- **Work request**
Write out once more the lines running from the top of the entries below to the line with "ATOM 9 N N .", both ends included.

--- START ---

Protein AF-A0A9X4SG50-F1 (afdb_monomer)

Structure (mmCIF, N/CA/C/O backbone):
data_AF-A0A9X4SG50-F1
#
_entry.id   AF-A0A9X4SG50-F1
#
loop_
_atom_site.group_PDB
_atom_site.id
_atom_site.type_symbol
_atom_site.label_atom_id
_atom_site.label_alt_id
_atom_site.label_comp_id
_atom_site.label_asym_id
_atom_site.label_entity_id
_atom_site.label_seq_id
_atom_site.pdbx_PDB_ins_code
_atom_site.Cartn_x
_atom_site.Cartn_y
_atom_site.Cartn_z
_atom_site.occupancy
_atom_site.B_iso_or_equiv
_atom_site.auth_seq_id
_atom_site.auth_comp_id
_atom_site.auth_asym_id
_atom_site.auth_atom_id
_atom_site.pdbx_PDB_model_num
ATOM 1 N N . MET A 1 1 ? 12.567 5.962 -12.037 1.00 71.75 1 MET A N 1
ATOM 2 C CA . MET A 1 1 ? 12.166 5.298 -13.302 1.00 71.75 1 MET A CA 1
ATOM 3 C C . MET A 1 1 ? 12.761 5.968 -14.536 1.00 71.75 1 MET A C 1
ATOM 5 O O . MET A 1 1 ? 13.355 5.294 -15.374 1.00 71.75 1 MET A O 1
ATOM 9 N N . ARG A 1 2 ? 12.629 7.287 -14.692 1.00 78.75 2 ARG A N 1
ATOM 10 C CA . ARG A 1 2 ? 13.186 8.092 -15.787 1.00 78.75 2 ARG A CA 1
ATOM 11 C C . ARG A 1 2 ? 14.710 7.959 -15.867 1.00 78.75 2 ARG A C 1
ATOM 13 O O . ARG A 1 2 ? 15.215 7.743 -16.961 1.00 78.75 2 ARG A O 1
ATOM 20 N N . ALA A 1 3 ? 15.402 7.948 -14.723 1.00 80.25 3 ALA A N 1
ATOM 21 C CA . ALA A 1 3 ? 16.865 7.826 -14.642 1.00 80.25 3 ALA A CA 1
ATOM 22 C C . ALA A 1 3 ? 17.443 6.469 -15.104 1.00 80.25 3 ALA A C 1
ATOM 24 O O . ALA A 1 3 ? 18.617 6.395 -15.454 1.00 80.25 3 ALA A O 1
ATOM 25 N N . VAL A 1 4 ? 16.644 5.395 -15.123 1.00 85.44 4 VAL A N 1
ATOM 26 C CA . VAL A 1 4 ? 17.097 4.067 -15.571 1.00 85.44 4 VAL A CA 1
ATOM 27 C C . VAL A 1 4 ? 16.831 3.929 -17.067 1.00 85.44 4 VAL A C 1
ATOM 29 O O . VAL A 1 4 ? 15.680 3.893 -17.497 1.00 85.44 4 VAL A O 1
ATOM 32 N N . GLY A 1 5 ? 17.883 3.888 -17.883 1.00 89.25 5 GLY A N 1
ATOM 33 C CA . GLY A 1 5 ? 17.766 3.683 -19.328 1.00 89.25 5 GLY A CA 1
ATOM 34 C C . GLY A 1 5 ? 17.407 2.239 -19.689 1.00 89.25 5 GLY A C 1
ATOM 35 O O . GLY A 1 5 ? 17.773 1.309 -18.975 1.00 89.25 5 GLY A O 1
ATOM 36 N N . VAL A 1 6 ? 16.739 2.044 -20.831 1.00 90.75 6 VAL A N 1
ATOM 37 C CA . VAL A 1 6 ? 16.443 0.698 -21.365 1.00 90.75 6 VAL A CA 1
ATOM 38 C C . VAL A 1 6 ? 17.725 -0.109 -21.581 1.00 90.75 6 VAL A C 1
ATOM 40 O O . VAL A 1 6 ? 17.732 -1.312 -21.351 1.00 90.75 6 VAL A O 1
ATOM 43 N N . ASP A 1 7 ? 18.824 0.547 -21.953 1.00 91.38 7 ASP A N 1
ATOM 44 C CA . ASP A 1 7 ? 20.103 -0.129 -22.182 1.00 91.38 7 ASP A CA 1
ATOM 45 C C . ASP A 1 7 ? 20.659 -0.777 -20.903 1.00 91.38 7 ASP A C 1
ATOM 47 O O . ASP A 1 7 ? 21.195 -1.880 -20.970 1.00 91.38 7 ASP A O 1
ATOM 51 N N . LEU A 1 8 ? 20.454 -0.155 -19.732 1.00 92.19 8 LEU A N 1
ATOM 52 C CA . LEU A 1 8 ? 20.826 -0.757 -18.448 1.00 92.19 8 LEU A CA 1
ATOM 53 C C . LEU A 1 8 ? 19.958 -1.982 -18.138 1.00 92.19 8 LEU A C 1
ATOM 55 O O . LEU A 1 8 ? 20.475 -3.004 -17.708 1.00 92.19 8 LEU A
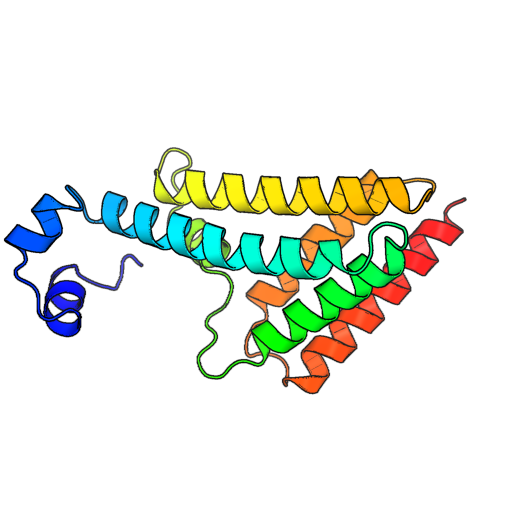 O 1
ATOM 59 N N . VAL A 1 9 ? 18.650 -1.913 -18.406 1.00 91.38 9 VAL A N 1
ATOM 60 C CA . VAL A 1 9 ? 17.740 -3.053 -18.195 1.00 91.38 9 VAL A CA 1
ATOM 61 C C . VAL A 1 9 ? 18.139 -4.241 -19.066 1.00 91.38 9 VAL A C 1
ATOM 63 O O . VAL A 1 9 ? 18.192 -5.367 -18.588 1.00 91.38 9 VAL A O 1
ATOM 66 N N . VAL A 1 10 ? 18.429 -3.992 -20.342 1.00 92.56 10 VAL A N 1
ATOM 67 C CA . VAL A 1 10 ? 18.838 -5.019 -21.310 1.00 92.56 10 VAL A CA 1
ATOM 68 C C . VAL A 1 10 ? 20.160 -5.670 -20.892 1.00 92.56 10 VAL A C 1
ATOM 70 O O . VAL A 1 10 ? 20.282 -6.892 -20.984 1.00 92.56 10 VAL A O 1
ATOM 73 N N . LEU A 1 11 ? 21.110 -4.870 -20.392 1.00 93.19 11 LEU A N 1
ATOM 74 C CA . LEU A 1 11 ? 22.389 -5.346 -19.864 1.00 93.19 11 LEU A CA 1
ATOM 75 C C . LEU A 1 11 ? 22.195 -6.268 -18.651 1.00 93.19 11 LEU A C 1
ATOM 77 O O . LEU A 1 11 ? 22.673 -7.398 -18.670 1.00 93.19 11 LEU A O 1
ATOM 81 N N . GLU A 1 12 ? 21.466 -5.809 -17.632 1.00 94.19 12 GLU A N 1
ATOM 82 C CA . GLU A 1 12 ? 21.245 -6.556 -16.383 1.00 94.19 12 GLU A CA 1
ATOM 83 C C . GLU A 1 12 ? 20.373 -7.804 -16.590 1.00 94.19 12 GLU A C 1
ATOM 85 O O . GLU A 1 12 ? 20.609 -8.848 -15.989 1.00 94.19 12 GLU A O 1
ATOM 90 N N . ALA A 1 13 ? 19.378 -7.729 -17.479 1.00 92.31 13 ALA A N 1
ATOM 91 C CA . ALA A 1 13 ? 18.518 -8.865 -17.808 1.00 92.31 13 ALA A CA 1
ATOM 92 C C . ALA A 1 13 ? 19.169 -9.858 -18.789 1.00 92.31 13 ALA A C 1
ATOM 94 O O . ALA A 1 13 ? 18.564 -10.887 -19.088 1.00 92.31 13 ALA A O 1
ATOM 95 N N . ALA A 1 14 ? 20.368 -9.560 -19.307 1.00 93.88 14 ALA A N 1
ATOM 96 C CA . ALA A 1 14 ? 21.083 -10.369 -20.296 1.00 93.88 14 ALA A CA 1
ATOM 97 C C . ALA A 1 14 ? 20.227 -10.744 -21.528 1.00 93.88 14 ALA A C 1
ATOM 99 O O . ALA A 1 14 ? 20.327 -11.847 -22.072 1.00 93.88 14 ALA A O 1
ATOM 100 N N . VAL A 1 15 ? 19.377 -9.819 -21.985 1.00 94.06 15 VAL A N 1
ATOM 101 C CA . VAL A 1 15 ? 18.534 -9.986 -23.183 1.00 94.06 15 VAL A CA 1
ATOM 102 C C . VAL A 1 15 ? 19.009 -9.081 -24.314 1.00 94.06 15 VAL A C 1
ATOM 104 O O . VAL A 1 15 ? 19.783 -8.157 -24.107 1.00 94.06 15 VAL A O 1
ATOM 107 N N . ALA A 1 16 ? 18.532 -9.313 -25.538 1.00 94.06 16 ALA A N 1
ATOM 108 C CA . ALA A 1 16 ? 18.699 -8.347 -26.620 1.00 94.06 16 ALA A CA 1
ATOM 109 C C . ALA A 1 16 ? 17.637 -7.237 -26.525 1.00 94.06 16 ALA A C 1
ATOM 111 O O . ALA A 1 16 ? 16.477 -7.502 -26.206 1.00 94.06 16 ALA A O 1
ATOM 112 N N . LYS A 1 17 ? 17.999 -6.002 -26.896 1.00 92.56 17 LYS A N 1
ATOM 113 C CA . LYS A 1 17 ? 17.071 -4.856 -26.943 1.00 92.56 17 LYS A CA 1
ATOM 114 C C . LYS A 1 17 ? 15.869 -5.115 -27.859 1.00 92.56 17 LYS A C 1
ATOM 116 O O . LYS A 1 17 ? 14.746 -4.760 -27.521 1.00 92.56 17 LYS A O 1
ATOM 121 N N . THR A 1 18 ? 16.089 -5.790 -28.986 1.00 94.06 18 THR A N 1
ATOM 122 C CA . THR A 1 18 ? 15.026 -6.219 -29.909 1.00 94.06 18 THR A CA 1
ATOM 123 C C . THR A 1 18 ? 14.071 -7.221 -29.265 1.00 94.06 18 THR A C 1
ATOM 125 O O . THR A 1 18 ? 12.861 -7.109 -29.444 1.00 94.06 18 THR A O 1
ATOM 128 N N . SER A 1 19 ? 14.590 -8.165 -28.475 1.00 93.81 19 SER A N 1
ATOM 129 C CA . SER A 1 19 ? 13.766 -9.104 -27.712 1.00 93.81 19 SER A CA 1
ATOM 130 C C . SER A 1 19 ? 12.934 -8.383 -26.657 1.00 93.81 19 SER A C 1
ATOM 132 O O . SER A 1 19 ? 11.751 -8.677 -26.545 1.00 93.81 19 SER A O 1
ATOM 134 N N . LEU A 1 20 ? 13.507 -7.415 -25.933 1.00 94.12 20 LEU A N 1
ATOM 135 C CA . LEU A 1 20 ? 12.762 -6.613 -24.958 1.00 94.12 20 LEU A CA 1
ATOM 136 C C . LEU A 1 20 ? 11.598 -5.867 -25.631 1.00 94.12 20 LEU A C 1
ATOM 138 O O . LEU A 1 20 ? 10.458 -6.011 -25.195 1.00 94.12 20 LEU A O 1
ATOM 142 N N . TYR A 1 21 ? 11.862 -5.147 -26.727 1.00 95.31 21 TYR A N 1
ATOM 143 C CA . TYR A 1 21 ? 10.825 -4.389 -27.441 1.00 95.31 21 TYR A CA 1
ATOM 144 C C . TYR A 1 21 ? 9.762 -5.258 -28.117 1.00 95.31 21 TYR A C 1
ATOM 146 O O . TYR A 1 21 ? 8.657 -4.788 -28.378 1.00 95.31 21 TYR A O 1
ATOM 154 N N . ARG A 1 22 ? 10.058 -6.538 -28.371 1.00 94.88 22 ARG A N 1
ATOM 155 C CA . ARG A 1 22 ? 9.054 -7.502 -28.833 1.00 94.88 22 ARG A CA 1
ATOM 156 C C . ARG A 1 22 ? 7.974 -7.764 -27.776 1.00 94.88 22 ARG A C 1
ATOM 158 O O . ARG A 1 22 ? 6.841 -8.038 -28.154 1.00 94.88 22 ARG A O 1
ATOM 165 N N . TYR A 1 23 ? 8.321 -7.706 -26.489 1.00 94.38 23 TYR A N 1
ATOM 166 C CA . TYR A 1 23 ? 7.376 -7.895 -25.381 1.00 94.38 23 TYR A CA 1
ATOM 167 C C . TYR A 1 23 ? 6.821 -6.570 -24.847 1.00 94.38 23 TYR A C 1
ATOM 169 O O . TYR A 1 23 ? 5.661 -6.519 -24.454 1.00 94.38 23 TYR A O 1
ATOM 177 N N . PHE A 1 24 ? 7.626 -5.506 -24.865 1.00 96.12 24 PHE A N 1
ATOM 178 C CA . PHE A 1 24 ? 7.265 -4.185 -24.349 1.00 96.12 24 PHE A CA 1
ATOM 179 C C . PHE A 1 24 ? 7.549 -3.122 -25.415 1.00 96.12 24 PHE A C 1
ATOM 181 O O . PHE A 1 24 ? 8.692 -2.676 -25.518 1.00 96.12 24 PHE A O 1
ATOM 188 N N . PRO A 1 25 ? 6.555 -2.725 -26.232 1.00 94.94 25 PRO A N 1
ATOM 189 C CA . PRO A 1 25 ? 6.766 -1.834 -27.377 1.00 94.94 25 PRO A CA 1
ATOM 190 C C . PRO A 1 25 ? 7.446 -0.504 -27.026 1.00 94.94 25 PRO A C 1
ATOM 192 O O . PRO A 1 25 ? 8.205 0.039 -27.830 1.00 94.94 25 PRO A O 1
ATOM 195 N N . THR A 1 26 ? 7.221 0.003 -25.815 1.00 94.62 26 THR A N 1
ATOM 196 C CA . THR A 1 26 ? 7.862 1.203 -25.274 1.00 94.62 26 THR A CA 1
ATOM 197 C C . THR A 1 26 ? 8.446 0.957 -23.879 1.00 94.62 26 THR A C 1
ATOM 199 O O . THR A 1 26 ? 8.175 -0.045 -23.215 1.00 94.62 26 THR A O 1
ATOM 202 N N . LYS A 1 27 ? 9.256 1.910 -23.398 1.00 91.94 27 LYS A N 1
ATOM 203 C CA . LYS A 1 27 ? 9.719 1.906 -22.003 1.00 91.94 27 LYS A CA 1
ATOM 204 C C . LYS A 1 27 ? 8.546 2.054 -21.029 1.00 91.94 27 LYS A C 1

--- END ---

- **Output for this exercise**
Protein AF-A0A9X4SG50-F1 (afdb_monomer)

Structure (mmCIF, N/CA/C/O backbone):
data_AF-A0A9X4SG50-F1
#
_entry.id   AF-A0A9X4SG50-F1
#
loop_
_atom_site.group_PDB
_atom_site.id
_atom_site.type_symbol
_atom_site.label_atom_id
_atom_site.label_alt_id
_atom_site.label_comp_id
_atom_site.label_asym_id
_atom_site.label_entity_id
_atom_site.label_seq_id
_atom_site.pdbx_PDB_ins_code
_atom_site.Cartn_x
_atom_site.Cartn_y
_atom_site.Cartn_z
_atom_site.occupancy
_atom_site.B_iso_or_equiv
_atom_site.auth_seq_id
_atom_site.auth_comp_id
_atom_site.auth_asym_id
_atom_site.auth_atom_id
_atom_site.pdbx_PDB_model_num
ATOM 1 N N . MET A 1 1 ? 12.567 5.962 -12.037 1.00 71.75 1 MET A N 1
ATOM 2 C CA . MET A 1 1 ? 12.166 5.298 -13.302 1.00 71.75 1 MET A CA 1
ATOM 3 C C . MET A 1 1 ? 12.761 5.968 -14.536 1.00 71.75 1 MET A C 1
ATOM 5 O O . MET A 1 1 ? 13.355 5.294 -15.374 1.00 71.75 1 MET A O 1
ATOM 9 N N . ARG A 1 2 ? 12.629 7.287 -14.692 1.00 78.75 2 ARG A N 1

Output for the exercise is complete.